We evaluated benthic bacterial communities as bioindicators in environmental impact assessments of salmon aquaculture, a rapidly growing sector of seafood industry. Sediment samples (n=72) were collected from below salmon cages towards distant reference sites. Bacterial community profiles inferred from DNA metabarcodes were compared to reference data from standard macrofauna biomonitoring surveys of the same samples. Deltaproteobacteria were predominant in immediate vicinity of the salmon cages. Along the transect, significant shifts in bacterial community structures were observed with Gammaproteobacteria dominating the less-impacted sites. Alpha- and beta-diversity measures of bacterial communities correlated significantly with macrofauna diversity metrics and with five ecological status indices. Benthic bacterial communities mirror the reaction of macrofauna bioindicators to environmental disturbances caused by salmon farming. The implementation of bacterial eDNA metabarcoding in future Strategic Framework Directives is an alternative cost-effective high-throughput biomonitoring solution, providing a basis for management strategies in a matter of days rather than months.

Towards an eDNA metabarcode-based performance indicator for full-scale municipal wastewater treatment plants

Knowledge-driven management for wastewater treatment plant (WWTP) performance becomes increasingly important considering the globally growing production of wastewater and the rising demand of clean water supply. Even though the potential of microbial organisms (bacteria and protists) as bioindicators for WWTP performance is well known, it is far from being fully exploited for routine monitoring programs. Therefore, we here used massive sequencing of environmental (e)DNA metabarcodes from bacterial (V3-V4 region of the SSU rRNA gene) and eukaryote (V9 region of the SSU rRNA gene) communities in 21 activated sludge samples obtained from full-scale municipal WWTPs in Germany. Microbial community patterns were compared to standard WWTP operating parameters and two traditionally used WWTP performance indicators (Sludge Biotic Index and Sludge Index). Both indices showed low concordance and hardly correlated with chemical WWTP performance parameters nor did they correlate with microbial community structures. In contrast, microbial community profiles significantly correlated with WWTP performance parameters and operating conditions of the plants under study. Therefore, eDNA metabarcode profiles of whole microbial communities indicate the performance of WWTP and can provide useful information for management strategies. We here suggest a strategy for the development of an eDNA metabarcode based bioindicator system, which can be implemented in future standard monitoring programs for WWTP performance and effluent quality.

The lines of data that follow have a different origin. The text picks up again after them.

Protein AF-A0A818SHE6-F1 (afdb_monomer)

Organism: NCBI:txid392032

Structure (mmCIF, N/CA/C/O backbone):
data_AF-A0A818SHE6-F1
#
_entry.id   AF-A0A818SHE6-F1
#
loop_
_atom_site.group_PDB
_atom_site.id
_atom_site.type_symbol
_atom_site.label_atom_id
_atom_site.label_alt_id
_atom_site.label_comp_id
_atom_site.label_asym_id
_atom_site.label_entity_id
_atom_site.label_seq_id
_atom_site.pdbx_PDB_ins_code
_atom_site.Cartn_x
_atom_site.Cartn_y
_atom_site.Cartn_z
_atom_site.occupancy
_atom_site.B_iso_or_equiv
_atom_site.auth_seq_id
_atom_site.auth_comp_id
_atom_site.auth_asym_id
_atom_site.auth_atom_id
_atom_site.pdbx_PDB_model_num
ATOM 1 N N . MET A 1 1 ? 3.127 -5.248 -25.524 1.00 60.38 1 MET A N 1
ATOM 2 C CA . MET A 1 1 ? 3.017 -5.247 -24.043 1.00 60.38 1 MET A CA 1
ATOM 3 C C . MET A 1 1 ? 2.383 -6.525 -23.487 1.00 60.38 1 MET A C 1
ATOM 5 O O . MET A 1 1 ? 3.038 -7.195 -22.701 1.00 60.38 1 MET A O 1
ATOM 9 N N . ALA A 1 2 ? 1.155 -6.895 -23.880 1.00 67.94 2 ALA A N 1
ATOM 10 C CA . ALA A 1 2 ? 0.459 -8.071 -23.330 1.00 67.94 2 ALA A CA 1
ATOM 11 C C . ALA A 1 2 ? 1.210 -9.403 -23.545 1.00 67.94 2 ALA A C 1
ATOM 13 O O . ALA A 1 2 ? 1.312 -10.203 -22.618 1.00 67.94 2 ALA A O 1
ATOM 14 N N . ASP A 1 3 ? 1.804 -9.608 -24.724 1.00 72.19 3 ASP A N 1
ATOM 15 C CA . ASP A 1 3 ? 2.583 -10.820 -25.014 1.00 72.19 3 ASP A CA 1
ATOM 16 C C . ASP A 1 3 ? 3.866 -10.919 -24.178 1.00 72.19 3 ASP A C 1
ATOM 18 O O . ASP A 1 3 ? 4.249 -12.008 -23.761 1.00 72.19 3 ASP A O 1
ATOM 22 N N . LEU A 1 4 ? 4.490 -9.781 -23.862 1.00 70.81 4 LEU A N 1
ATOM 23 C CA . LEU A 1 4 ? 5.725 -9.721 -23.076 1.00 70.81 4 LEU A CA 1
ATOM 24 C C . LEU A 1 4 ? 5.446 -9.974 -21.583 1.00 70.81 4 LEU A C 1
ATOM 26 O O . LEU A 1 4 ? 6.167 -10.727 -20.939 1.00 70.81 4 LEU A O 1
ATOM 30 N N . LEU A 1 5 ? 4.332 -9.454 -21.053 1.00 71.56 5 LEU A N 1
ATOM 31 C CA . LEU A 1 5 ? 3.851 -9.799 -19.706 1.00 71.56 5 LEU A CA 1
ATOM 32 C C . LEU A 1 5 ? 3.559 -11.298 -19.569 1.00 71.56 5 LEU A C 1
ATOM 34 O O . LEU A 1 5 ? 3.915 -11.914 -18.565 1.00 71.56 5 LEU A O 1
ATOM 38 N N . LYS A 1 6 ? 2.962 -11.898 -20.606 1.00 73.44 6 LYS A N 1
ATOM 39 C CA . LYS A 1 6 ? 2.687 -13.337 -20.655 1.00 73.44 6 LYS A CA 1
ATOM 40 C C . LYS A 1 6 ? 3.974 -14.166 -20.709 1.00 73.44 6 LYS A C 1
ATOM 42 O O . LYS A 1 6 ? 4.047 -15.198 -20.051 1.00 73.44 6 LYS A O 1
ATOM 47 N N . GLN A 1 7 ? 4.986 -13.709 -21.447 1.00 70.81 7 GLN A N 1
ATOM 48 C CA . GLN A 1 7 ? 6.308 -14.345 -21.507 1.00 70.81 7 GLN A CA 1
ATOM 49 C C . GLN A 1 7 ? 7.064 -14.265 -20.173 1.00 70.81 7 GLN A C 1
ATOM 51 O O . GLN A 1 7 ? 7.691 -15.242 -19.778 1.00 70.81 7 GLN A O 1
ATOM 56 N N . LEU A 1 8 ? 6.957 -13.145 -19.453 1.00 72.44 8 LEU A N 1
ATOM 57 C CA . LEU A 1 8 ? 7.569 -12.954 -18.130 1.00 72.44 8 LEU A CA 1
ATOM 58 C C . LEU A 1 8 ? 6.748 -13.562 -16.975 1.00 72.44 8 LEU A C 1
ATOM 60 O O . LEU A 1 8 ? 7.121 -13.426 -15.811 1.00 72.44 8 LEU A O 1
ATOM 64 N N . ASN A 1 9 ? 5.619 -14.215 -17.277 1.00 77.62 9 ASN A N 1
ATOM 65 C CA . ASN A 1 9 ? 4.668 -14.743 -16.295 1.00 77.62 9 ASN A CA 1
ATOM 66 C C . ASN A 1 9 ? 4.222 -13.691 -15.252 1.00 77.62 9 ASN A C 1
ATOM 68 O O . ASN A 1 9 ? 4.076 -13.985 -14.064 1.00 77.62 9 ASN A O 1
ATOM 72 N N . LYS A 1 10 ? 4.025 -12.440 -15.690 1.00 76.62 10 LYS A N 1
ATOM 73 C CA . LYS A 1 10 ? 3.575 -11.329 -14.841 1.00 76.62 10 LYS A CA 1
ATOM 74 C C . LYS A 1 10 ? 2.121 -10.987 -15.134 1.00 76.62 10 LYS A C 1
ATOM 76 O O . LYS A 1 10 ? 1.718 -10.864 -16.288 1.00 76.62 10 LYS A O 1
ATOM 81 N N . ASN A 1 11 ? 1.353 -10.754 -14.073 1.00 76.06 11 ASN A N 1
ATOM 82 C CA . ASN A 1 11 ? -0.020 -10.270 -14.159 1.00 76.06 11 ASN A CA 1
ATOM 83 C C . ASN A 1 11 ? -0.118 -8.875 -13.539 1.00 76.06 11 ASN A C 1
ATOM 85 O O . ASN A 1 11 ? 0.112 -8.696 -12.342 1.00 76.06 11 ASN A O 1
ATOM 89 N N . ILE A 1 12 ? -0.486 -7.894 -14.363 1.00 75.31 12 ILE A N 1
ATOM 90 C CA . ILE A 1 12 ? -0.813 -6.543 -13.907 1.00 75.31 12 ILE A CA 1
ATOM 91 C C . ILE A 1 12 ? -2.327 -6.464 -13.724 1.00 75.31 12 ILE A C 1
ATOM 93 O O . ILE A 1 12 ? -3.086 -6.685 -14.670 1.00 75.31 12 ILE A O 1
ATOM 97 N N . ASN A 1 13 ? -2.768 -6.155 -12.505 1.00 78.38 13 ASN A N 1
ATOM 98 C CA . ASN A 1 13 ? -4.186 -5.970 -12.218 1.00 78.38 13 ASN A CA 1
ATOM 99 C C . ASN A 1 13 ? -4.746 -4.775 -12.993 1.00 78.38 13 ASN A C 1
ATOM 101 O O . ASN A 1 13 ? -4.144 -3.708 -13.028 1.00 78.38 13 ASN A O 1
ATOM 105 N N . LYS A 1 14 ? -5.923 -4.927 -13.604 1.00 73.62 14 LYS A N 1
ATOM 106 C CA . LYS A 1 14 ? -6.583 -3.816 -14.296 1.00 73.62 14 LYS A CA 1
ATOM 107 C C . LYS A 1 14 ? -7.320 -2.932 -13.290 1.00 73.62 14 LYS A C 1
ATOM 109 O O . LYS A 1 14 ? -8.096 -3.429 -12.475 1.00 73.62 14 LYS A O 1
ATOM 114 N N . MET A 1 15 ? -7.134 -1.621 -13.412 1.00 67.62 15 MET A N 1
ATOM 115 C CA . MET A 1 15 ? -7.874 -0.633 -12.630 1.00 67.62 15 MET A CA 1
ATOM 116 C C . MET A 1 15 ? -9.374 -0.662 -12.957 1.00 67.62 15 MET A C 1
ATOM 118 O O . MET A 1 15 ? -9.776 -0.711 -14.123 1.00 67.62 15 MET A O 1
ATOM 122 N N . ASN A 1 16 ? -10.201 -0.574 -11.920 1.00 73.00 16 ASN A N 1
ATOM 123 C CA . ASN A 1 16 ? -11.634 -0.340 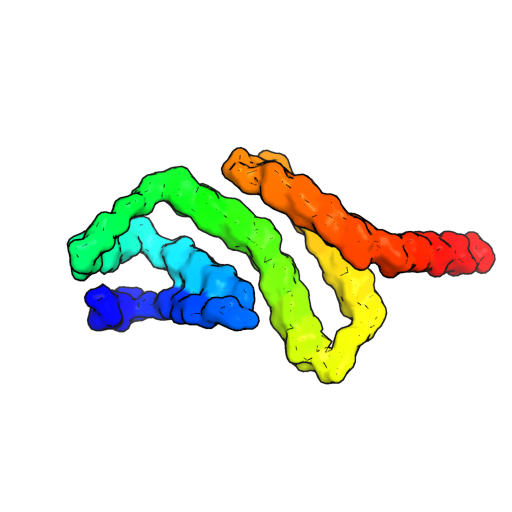-11.993 1.00 73.00 16 ASN A CA 1
ATOM 124 C C . ASN A 1 16 ? -11.968 0.935 -11.205 1.00 73.00 16 ASN A C 1
ATOM 126 O O . ASN A 1 16 ? -11.910 0.942 -9.977 1.00 73.00 16 ASN A O 1
ATOM 130 N N . LEU A 1 17 ? -12.403 1.975 -11.921 1.00 60.34 17 LEU A N 1
ATOM 131 C CA . LEU A 1 17 ? -12.727 3.306 -11.384 1.00 60.34 17 LEU A CA 1
ATOM 132 C C . LEU A 1 17 ? -13.755 3.308 -10.234 1.00 60.34 17 LEU A C 1
ATOM 134 O O . LEU A 1 17 ? -13.885 4.295 -9.523 1.00 60.34 17 LEU A O 1
ATOM 138 N N . THR A 1 18 ? -14.516 2.225 -10.053 1.00 57.62 18 THR A N 1
ATOM 139 C CA . THR A 1 18 ? -15.556 2.123 -9.012 1.00 57.62 18 THR A CA 1
ATOM 140 C C . THR A 1 18 ? -15.086 1.457 -7.718 1.00 57.62 18 THR A C 1
ATOM 142 O O . THR A 1 18 ? -15.833 1.437 -6.740 1.00 57.62 18 THR A O 1
ATOM 145 N N . ARG A 1 19 ? -13.872 0.886 -7.680 1.00 73.31 19 ARG A N 1
ATOM 146 C CA . ARG A 1 19 ? -13.351 0.165 -6.508 1.00 73.31 19 ARG A CA 1
ATOM 147 C C . ARG A 1 19 ? -11.865 0.437 -6.309 1.00 73.31 19 ARG A C 1
ATOM 149 O O . ARG A 1 19 ? -11.029 -0.177 -6.972 1.00 73.31 19 ARG A O 1
ATOM 156 N N . TRP A 1 20 ? -11.552 1.256 -5.312 1.00 85.12 20 TRP A N 1
ATOM 157 C CA . TRP A 1 20 ? -10.185 1.607 -4.912 1.00 85.12 20 TRP A CA 1
ATOM 158 C C . TRP A 1 20 ? -9.273 0.381 -4.669 1.00 85.12 20 TRP A C 1
ATOM 160 O O . TRP A 1 20 ? -8.083 0.425 -4.961 1.00 85.12 20 TRP A O 1
ATOM 170 N N . ASN A 1 21 ? -9.830 -0.762 -4.239 1.00 86.81 21 ASN A N 1
ATOM 171 C CA . ASN A 1 21 ? -9.098 -2.030 -4.109 1.00 86.81 21 ASN A CA 1
ATOM 172 C C . ASN A 1 21 ? -8.358 -2.431 -5.399 1.00 86.81 21 ASN A C 1
ATOM 174 O O . ASN A 1 21 ? -7.270 -2.991 -5.338 1.00 86.81 21 ASN A O 1
ATOM 178 N N . SER A 1 22 ? -8.941 -2.157 -6.569 1.00 85.62 22 SER A N 1
ATOM 179 C CA . SER A 1 22 ? -8.314 -2.473 -7.857 1.00 85.62 22 SER A CA 1
ATOM 180 C C . SER A 1 22 ? -7.139 -1.548 -8.193 1.00 85.62 22 SER A C 1
ATOM 182 O O . SER A 1 22 ? -6.189 -1.995 -8.828 1.00 85.62 22 SER A O 1
ATOM 184 N N . GLU A 1 23 ? -7.171 -0.296 -7.728 1.00 89.12 23 GLU A N 1
ATOM 185 C CA . GLU A 1 23 ? -6.052 0.647 -7.841 1.00 89.12 23 GLU A CA 1
ATOM 186 C C . GLU A 1 23 ? -4.893 0.212 -6.945 1.00 89.12 23 GLU A C 1
ATOM 188 O O . GLU A 1 23 ? -3.764 0.098 -7.416 1.00 89.12 23 GLU A O 1
ATOM 193 N N . TYR A 1 24 ? -5.178 -0.138 -5.686 1.00 92.31 24 TYR A N 1
ATOM 194 C CA . TYR A 1 24 ? -4.177 -0.701 -4.777 1.00 92.31 24 TYR A CA 1
ATOM 195 C C . TYR A 1 24 ? -3.521 -1.963 -5.361 1.00 92.31 24 TYR A C 1
ATOM 197 O O . TYR A 1 24 ? -2.297 -2.084 -5.380 1.00 92.31 24 TYR A O 1
ATOM 205 N N . LEU A 1 25 ? -4.324 -2.888 -5.896 1.00 91.62 25 LEU A N 1
ATOM 206 C CA . LEU A 1 25 ? -3.826 -4.120 -6.510 1.00 91.62 25 LEU A CA 1
ATOM 207 C C . LEU A 1 25 ? -2.999 -3.867 -7.778 1.00 91.62 25 LEU A C 1
ATOM 209 O O . LEU A 1 25 ? -2.056 -4.613 -8.040 1.00 91.62 25 LEU A O 1
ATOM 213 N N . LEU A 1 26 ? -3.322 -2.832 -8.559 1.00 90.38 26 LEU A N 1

Supervised machine learning outperforms taxonomy-based environmental DNA metabarcoding applied to biomonitoring

Biodiversity monitoring is the standard for environmental impact assessment of anthropogenic activities. Several recent studies showed that high‐throughput amplicon sequencing of environmental DNA (eDNA metabarcoding) could overcome many limitations of the traditional morphotaxonomy‐based bioassessment. Recently, we demonstrated that supervised machine learning (SML) can be used to predict accurate biotic indices values from eDNA metabarcoding data, regardless of the taxonomic affiliation of the sequences. However, it is unknown to which extent the accuracy of such models depends on taxonomic resolution of molecular markers or how SML compares with metabarcoding approaches targeting well‐established bioindicator species. In this study, we address these issues by training predictive models upon five different ribosomal bacterial and eukaryotic markers and measuring their performance to assess the environmental impact of marine aquaculture on independent data sets. Our results show that all tested markers are yielding accurate predictive models and that they all outperform the assessment relying solely on taxonomically assigned sequences. Remarkably, we did not find any significant difference in the performance of the models built using universal eukaryotic or prokaryotic markers. Using any molecular marker with a taxonomic range broad enough to comprise different potential bioindicator taxa, SML approach can overcome the limits of taxonomy‐based eDNA bioassessment.